Records excerpted from a collection:
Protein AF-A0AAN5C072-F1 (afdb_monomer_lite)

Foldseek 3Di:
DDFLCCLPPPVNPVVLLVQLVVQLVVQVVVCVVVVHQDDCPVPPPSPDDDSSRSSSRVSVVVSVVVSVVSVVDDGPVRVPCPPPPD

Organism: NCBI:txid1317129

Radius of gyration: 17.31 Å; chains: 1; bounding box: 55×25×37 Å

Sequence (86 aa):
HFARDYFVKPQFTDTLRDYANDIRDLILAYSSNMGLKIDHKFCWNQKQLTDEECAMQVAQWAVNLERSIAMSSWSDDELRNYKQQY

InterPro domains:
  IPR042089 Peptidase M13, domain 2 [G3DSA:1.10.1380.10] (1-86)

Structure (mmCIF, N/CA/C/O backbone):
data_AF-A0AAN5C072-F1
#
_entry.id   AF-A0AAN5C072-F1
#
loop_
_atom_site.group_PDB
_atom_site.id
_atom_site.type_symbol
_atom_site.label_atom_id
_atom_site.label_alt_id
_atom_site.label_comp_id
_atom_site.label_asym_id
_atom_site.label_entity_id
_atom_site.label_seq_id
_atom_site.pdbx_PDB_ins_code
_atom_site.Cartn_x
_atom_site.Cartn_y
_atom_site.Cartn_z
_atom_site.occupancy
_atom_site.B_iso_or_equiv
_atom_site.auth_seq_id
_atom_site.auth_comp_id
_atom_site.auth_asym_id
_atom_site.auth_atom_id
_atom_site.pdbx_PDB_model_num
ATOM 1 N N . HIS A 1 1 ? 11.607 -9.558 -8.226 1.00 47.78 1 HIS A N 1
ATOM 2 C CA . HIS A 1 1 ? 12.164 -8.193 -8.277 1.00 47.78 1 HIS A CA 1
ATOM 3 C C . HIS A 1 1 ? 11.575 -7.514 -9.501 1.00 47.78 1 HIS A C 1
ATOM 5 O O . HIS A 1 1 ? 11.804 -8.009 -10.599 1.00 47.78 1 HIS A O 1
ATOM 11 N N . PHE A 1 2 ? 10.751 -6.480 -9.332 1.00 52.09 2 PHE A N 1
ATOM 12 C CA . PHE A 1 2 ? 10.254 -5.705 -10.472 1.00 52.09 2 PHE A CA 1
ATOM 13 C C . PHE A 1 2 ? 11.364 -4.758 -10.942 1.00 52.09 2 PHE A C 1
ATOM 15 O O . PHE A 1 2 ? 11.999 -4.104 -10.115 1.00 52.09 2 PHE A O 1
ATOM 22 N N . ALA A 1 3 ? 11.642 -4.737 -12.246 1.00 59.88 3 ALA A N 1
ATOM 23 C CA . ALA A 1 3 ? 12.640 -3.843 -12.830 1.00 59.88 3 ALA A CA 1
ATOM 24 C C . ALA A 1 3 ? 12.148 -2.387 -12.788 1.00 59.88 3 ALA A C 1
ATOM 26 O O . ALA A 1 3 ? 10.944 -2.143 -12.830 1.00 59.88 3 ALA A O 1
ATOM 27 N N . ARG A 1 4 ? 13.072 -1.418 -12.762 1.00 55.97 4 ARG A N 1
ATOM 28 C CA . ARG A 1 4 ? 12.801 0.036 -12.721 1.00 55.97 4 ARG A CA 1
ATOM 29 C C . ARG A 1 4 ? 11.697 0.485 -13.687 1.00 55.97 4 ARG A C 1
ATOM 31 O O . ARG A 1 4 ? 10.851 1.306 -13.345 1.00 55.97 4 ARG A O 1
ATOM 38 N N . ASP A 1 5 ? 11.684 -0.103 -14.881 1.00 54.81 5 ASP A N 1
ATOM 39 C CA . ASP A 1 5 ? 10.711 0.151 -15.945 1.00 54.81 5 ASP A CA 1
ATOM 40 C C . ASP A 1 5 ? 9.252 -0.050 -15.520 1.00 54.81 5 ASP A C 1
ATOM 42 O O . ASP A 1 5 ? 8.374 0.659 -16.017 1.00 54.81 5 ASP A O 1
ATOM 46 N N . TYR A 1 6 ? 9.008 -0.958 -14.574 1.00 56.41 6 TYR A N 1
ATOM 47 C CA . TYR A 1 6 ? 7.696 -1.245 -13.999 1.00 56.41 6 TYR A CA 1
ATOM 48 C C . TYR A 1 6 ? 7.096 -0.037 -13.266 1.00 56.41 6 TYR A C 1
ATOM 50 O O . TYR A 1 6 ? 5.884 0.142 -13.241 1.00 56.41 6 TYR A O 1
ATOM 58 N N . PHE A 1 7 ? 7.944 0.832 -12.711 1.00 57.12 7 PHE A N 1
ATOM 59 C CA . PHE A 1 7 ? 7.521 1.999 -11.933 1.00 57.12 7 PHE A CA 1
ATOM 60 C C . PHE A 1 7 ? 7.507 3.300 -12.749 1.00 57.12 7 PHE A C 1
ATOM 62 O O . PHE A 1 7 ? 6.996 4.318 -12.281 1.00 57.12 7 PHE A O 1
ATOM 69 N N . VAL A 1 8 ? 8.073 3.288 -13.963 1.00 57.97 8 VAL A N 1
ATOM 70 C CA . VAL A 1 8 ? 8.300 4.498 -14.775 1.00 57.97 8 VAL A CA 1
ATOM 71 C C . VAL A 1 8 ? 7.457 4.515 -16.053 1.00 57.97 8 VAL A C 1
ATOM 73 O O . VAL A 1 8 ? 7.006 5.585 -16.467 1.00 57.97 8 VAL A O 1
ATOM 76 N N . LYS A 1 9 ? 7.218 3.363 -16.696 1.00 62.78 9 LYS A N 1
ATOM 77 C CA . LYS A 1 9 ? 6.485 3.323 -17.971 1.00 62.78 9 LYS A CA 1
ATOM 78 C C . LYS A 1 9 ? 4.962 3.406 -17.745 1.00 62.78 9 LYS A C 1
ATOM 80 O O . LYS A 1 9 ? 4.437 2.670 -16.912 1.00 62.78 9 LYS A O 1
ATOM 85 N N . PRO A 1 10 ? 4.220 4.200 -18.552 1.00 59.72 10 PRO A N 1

Task to complete> Every entry in the data should be returned exactly.

Exercise output>
Protein AF-A0AAN5C072-F1 (afdb_monomer_lite)

Foldseek 3Di:
DDFLCCLPPPVNPVVLLVQLVVQLVVQVVVCVVVVHQDDCPVPPPSPDDDSSRSSSRVSVVVSVVVSVVSVVDDGPVRVPCPPPPD

Organism: NCBI:txid1317129

Radius of gyration: 17.31 Å; chains: 1; bounding box: 55×25×37 Å

Sequence (86 aa):
HFARDYFVKPQFTDTLRDYANDIRDLILAYSSNMGLKIDHKFCWNQKQLTDEECAMQVAQWAVNLERSIAMSSWSDDELRNYKQQY

InterPro domains:
  IPR042089 Peptidase M13, domain 2 [G3DSA:1.10.1380.10] (1-86)

Structure (mmCIF, N/CA/C/O backbone):
data_AF-A0AAN5C072-F1
#
_entry.id   AF-A0AAN5C072-F1
#
loop_
_atom_site.group_PDB
_atom_site.id
_atom_site.type_symbol
_atom_site.label_atom_id
_atom_site.label_alt_id
_atom_site.label_comp_id
_atom_site.label_asym_id
_atom_site.label_entity_id
_atom_site.label_seq_id
_atom_site.pdbx_PDB_ins_code
_atom_site.Cartn_x
_atom_site.Cartn_y
_atom_site.Cartn_z
_atom_site.occupancy
_atom_site.B_iso_or_equiv
_atom_site.auth_seq_id
_atom_site.auth_comp_id
_atom_site.auth_asym_id
_atom_site.auth_atom_id
_atom_site.pdbx_PDB_model_num
ATOM 1 N N . HIS A 1 1 ? 11.607 -9.558 -8.226 1.00 47.78 1 HIS A N 1
ATOM 2 C CA . HIS A 1 1 ? 12.164 -8.193 -8.277 1.00 47.78 1 HIS A CA 1
ATOM 3 C C . HIS A 1 1 ? 11.575 -7.514 -9.501 1.00 47.78 1 HIS A C 1
ATOM 5 O O . HIS A 1 1 ? 11.804 -8.009 -10.599 1.00 47.78 1 HIS A O 1
ATOM 11 N N . PHE A 1 2 ? 10.751 -6.480 -9.332 1.00 52.09 2 PHE A N 1
ATOM 12 C CA . PHE A 1 2 ? 10.254 -5.705 -10.472 1.00 52.09 2 PHE A CA 1
ATOM 13 C C . PHE A 1 2 ? 11.364 -4.758 -10.942 1.00 52.09 2 PHE A C 1
ATOM 15 O O . PHE A 1 2 ? 11.999 -4.104 -10.115 1.00 52.09 2 PHE A O 1
ATOM 22 N N . ALA A 1 3 ? 11.642 -4.737 -12.246 1.00 59.88 3 ALA A N 1
ATOM 23 C CA . ALA A 1 3 ? 12.640 -3.843 -12.830 1.00 59.88 3 ALA A CA 1
ATOM 24 C C . ALA A 1 3 ? 12.148 -2.387 -12.788 1.00 59.88 3 ALA A C 1
ATOM 26 O O . ALA A 1 3 ? 10.944 -2.143 -12.830 1.00 59.88 3 ALA A O 1
ATOM 27 N N . ARG A 1 4 ? 13.072 -1.418 -12.762 1.00 55.97 4 ARG A N 1
ATOM 28 C CA . ARG A 1 4 ? 12.801 0.036 -12.721 1.00 55.97 4 ARG A CA 1
ATOM 29 C C . ARG A 1 4 ? 11.697 0.485 -13.687 1.00 55.97 4 ARG A C 1
ATOM 31 O O . ARG A 1 4 ? 10.851 1.306 -13.345 1.00 55.97 4 ARG A O 1
ATOM 38 N N . ASP A 1 5 ? 11.684 -0.103 -14.881 1.00 54.81 5 ASP A N 1
ATOM 39 C CA . ASP A 1 5 ? 10.711 0.151 -15.945 1.00 54.81 5 ASP A CA 1
ATOM 40 C C . ASP A 1 5 ? 9.252 -0.050 -15.520 1.00 54.81 5 ASP A C 1
ATOM 42 O O . ASP A 1 5 ? 8.374 0.659 -16.017 1.00 54.81 5 ASP A O 1
ATOM 46 N N . TYR A 1 6 ? 9.008 -0.958 -14.574 1.00 56.41 6 TYR A N 1
ATOM 47 C CA . TYR A 1 6 ? 7.696 -1.245 -13.999 1.00 56.41 6 TYR A CA 1
ATOM 48 C C . TYR A 1 6 ? 7.096 -0.037 -13.266 1.00 56.41 6 TYR A C 1
ATOM 50 O O . TYR A 1 6 ? 5.884 0.142 -13.241 1.00 56.41 6 TYR A O 1
ATOM 58 N N . PHE A 1 7 ? 7.944 0.832 -12.711 1.00 57.12 7 PHE A N 1
ATOM 59 C CA . PHE A 1 7 ? 7.521 1.999 -11.933 1.00 57.12 7 PHE A CA 1
ATOM 60 C C . PHE A 1 7 ? 7.507 3.300 -12.749 1.00 57.12 7 PHE A C 1
ATOM 62 O O . PHE A 1 7 ? 6.996 4.318 -12.281 1.00 57.12 7 PHE A O 1
ATOM 69 N N . VAL A 1 8 ? 8.073 3.288 -13.963 1.00 57.97 8 VAL A N 1
ATOM 70 C CA . VAL A 1 8 ? 8.300 4.498 -14.775 1.00 57.97 8 VAL A CA 1
ATOM 71 C C . VAL A 1 8 ? 7.457 4.515 -16.053 1.00 57.97 8 VAL A C 1
ATOM 73 O O . VAL A 1 8 ? 7.006 5.585 -16.467 1.00 57.97 8 VAL A O 1
ATOM 76 N N . LYS A 1 9 ? 7.218 3.363 -16.696 1.00 62.78 9 LYS A N 1
ATOM 77 C CA . LYS A 1 9 ? 6.485 3.323 -17.971 1.00 62.78 9 LYS A CA 1
ATOM 78 C C . LYS A 1 9 ? 4.962 3.406 -17.745 1.00 62.78 9 LYS A C 1
ATOM 80 O O . LYS A 1 9 ? 4.437 2.670 -16.912 1.00 62.78 9 LYS A O 1
ATOM 85 N N . PRO A 1 10 ? 4.220 4.200 -18.552 1.00 59.72 10 PRO A N 1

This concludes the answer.